Assuming author_id
is unique on :Author nodes, do your aggregation on the node itself, not its property:
...
WITH a, SUM(b.read_count) AS total_read_count
...
After the aggregation you can project out a.author_id AS author_id
. That should help as you'll only perform property access once author is distinct in your query.
As for the approach of filtering out books with a read count greater than 500, I don't think that's the way to go, or rather if you want to do this kind of filtering, it's incomplete...although this does get us authors who have published books with a read count less than 500, it only does the aggregation over these books, so if an author has 2 books, one with a read count of 1000, and one with a read count of 200, its book with the higher read count will be thrown out, so it's as if it only has the 200 read count book so it will be incorrectly returned in the query.
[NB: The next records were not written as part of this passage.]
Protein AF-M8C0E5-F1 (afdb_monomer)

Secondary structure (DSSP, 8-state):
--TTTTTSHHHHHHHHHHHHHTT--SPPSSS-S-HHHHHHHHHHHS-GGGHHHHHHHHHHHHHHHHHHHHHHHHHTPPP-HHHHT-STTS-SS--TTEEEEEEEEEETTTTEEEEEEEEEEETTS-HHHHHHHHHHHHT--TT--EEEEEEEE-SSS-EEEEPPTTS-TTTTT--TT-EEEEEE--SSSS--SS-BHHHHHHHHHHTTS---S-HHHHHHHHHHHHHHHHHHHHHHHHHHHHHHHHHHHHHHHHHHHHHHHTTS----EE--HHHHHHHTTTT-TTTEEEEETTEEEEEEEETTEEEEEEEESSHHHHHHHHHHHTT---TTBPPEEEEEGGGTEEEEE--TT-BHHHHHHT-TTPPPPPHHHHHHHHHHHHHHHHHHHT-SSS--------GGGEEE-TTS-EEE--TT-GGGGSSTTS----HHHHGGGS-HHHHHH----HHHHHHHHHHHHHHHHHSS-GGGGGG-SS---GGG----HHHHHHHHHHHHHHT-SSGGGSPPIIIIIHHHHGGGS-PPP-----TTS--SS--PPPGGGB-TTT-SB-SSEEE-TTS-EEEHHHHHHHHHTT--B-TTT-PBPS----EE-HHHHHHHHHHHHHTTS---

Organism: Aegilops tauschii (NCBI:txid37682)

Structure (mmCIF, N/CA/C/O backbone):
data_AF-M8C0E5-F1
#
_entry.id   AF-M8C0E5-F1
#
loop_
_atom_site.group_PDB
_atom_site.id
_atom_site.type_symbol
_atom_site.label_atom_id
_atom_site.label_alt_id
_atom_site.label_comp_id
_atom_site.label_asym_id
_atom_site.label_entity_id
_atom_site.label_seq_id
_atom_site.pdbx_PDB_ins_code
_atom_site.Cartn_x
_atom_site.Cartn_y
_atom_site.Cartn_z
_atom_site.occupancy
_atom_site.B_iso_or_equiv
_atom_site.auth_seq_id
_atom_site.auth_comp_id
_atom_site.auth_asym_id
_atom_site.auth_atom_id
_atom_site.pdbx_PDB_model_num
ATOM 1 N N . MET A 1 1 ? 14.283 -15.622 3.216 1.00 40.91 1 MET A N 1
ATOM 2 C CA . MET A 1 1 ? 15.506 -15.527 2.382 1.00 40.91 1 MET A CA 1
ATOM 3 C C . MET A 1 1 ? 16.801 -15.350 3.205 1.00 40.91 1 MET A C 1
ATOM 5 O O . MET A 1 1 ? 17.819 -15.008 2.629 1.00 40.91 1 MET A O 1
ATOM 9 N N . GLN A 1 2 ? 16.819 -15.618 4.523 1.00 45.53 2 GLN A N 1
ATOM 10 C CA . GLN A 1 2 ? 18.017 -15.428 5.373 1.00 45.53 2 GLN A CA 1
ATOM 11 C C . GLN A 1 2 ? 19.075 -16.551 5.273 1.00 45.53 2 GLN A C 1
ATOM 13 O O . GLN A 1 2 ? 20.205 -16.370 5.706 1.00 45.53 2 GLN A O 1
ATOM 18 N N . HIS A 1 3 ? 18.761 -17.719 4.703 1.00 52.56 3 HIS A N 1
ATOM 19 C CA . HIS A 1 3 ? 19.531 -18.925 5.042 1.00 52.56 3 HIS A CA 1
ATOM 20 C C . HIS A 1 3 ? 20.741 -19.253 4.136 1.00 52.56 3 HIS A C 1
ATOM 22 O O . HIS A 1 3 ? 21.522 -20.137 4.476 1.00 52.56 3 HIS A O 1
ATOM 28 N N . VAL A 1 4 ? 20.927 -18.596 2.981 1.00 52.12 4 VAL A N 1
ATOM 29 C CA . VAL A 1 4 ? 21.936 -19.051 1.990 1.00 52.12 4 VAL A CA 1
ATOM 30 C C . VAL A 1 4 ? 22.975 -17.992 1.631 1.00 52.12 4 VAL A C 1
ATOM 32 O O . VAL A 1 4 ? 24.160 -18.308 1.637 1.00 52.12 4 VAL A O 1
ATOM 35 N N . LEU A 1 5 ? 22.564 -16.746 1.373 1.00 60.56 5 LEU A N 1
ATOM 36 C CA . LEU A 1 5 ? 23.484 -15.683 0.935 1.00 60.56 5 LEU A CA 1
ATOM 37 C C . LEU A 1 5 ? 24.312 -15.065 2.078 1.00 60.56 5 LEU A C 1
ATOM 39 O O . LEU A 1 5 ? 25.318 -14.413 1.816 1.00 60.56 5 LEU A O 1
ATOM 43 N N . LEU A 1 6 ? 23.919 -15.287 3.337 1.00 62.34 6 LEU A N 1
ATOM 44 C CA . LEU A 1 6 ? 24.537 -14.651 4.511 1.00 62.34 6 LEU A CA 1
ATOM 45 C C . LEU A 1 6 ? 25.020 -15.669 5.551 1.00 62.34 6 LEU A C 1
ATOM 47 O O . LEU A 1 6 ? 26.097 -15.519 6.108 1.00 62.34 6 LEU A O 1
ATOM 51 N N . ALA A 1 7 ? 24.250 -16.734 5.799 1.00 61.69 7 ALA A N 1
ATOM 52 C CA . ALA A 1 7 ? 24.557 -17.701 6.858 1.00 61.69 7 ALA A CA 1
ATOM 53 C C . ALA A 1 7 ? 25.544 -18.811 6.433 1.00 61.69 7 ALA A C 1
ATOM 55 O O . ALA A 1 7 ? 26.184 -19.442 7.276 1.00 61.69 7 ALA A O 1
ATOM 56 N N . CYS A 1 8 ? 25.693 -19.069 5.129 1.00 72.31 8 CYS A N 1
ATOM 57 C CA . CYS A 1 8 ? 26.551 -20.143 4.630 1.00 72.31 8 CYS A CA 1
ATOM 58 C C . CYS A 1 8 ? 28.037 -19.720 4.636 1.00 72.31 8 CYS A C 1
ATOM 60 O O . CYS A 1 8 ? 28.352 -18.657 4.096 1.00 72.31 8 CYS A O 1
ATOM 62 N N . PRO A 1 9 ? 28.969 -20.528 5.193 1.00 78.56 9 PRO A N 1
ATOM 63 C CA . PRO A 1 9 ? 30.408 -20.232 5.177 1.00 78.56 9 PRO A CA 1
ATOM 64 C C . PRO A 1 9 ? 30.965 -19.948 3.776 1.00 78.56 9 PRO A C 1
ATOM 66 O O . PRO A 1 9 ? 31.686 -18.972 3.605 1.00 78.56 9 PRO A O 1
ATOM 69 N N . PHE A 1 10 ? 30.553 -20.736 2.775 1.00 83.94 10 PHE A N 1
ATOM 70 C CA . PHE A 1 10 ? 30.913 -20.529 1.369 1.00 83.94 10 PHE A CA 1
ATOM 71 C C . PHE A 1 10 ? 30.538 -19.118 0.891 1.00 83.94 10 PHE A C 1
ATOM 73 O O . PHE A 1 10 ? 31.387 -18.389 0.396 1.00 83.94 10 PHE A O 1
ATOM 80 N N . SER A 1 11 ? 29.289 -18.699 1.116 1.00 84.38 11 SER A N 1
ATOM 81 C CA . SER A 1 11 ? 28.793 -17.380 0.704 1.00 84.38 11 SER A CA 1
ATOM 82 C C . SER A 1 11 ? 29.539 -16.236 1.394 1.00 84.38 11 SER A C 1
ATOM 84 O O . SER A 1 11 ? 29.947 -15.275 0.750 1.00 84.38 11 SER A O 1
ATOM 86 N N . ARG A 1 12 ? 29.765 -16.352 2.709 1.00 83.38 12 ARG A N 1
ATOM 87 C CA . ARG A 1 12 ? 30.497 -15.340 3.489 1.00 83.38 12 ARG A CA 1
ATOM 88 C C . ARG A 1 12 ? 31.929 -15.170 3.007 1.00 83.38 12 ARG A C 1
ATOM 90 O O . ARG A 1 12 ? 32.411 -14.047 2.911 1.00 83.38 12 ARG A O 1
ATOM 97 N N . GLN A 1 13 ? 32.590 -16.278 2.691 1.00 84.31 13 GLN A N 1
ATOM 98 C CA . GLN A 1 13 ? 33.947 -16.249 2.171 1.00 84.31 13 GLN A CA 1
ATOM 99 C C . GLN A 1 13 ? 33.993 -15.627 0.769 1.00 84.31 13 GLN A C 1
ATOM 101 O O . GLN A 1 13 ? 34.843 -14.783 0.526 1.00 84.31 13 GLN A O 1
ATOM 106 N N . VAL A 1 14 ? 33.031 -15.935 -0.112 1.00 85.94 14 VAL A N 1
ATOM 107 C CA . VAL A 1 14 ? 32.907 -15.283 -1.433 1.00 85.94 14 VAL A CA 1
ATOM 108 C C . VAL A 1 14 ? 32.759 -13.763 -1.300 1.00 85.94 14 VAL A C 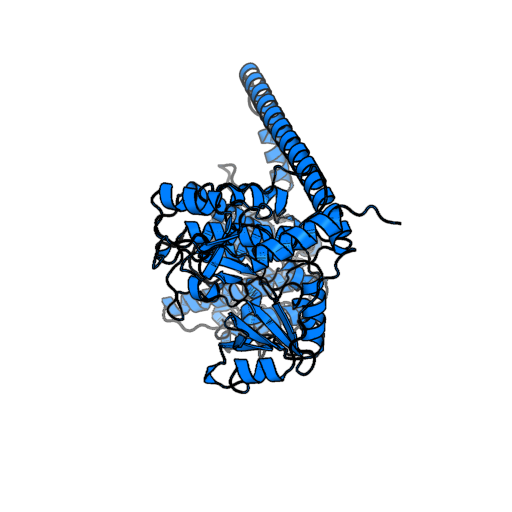1
ATOM 110 O O . VAL A 1 14 ? 33.467 -13.018 -1.973 1.00 85.94 14 VAL A O 1
ATOM 113 N N . TRP A 1 15 ? 31.887 -13.290 -0.402 1.00 88.06 15 TRP A N 1
ATOM 114 C CA . TRP A 1 15 ? 31.751 -11.856 -0.123 1.00 88.06 15 TRP A CA 1
ATOM 115 C C . TRP A 1 15 ? 33.039 -11.234 0.405 1.00 88.06 15 TRP A C 1
ATOM 117 O O . TRP A 1 15 ? 33.393 -10.130 0.002 1.00 88.06 15 TRP A O 1
ATOM 127 N N . HIS A 1 16 ? 33.729 -11.928 1.309 1.00 87.44 16 HIS A N 1
ATOM 128 C CA . HIS A 1 16 ? 34.976 -11.442 1.882 1.00 87.44 16 HIS A CA 1
ATOM 129 C C . HIS A 1 16 ? 36.055 -11.242 0.812 1.00 87.44 16 HIS A C 1
ATOM 131 O O . HIS A 1 16 ? 36.654 -10.170 0.764 1.00 87.44 16 HIS A O 1
ATOM 137 N N . GLU A 1 17 ? 36.247 -12.220 -0.077 1.00 86.25 17 GLU A N 1
ATOM 138 C CA . GLU A 1 17 ? 37.217 -12.129 -1.175 1.00 86.25 17 GLU A CA 1
ATOM 139 C C . GLU A 1 17 ? 36.882 -10.978 -2.134 1.00 86.25 17 GLU A C 1
ATOM 141 O O . GLU A 1 17 ? 37.720 -10.114 -2.386 1.00 86.25 17 GLU A O 1
ATOM 146 N N . ILE A 1 18 ? 35.634 -10.895 -2.611 1.00 87.44 18 ILE A N 1
ATOM 147 C CA . ILE A 1 18 ? 35.229 -9.879 -3.597 1.00 87.44 18 ILE A CA 1
ATOM 148 C C . ILE A 1 18 ? 35.356 -8.464 -3.025 1.00 87.44 18 ILE A C 1
ATOM 150 O O . ILE A 1 18 ? 35.904 -7.579 -3.681 1.00 87.44 18 ILE A O 1
ATOM 154 N N . LEU A 1 19 ? 34.892 -8.237 -1.792 1.00 87.56 19 LEU A N 1
ATOM 155 C CA . LEU A 1 19 ? 34.996 -6.925 -1.147 1.00 87.56 19 LEU A CA 1
ATOM 156 C C . LEU A 1 19 ? 36.453 -6.548 -0.862 1.00 87.56 19 LEU A C 1
ATOM 158 O O . LEU A 1 19 ? 36.823 -5.387 -1.039 1.00 87.56 19 LEU A O 1
ATOM 162 N N . SER A 1 20 ? 37.281 -7.526 -0.483 1.00 86.00 20 SER A N 1
ATOM 163 C CA . SER A 1 20 ? 38.723 -7.345 -0.297 1.00 86.00 20 SER A CA 1
ATOM 164 C C . SER A 1 20 ? 39.405 -6.909 -1.599 1.00 86.00 20 SER A C 1
ATOM 166 O O . SER A 1 20 ? 40.111 -5.901 -1.624 1.00 86.00 20 SER A O 1
ATOM 168 N N . TRP A 1 21 ? 39.124 -7.582 -2.717 1.00 85.69 21 TRP A N 1
ATOM 169 C CA . TRP A 1 21 ? 39.702 -7.242 -4.023 1.00 85.69 21 TRP A CA 1
ATOM 170 C C . TRP A 1 21 ? 39.217 -5.904 -4.576 1.00 85.69 21 TRP A C 1
ATOM 172 O O . TRP A 1 21 ? 39.971 -5.190 -5.236 1.00 85.69 21 TRP A O 1
ATOM 182 N N . MET A 1 22 ? 37.974 -5.533 -4.273 1.00 84.62 22 MET A N 1
ATOM 183 C CA . MET A 1 22 ? 37.440 -4.201 -4.563 1.00 84.62 22 MET A CA 1
ATOM 184 C C . MET A 1 22 ? 37.959 -3.121 -3.611 1.00 84.62 22 MET A C 1
ATOM 186 O O . MET A 1 22 ? 37.633 -1.951 -3.799 1.00 84.62 22 MET A O 1
ATOM 190 N N . ARG A 1 23 ? 38.762 -3.497 -2.603 1.00 85.25 23 ARG A N 1
ATOM 191 C CA . ARG A 1 23 ? 39.331 -2.602 -1.585 1.00 85.25 23 ARG A CA 1
ATOM 192 C C . ARG A 1 23 ? 38.249 -1.856 -0.813 1.00 85.25 23 ARG A C 1
ATOM 194 O O . ARG A 1 23 ? 38.390 -0.680 -0.478 1.00 85.25 23 ARG A O 1
ATOM 201 N N . MET A 1 24 ? 37.142 -2.545 -0.557 1.00 84.81 24 MET A N 1
ATOM 202 C CA . MET A 1 24 ? 36.033 -2.002 0.208 1.00 84.81 24 MET A CA 1
ATOM 203 C C . MET A 1 24 ? 36.347 -2.019 1.696 1.00 84.81 24 MET A C 1
ATOM 205 O O . MET A 1 24 ? 36.830 -3.003 2.245 1.00 84.81 24 MET A O 1
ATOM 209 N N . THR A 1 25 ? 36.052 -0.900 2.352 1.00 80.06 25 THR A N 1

The approach that I think was supposed to happen here was to match to authors with books >= 500 read count, and filter out the authors, not the books, so that when we continue the query to find authors of books we do not count the authors who have already been filtered out:
Match (b:Book)<-[:Published]-(a:Author)
where b.read_count >= 500
with collect(DISTINCT a) as filteredOutAuthors
match (b)<-[:Published]-(a:Author)
WHERE NOT a IN filteredOutAuthors
WITH a, SUM(b.read_count) AS total_read_count
WHERE total_read_count < 500
RETURN .author_id AS author_id, total_read_count
That said, the resulting list of filteredOutAuthors may be too large for the heap, and may be inefficient for filtering, so this may not be faster. Give it a try though and see how it fares.
There's an eager aggregation here for the count as well.
You might see if using a slightly different approach using pattern comprehensions and APOC functions (for summing values across a list) might perform any better, as this should allow streaming of the query, as it avoids the eager aggregation from sum():
MATCH (a:Author)
WITH a, apoc.coll.sum([(a)-[:Published]->(b:Book) | b.read_count]) as total_read_count
WHERE total_read_count < 500
RETURN a.author_id AS author_id, total_read_count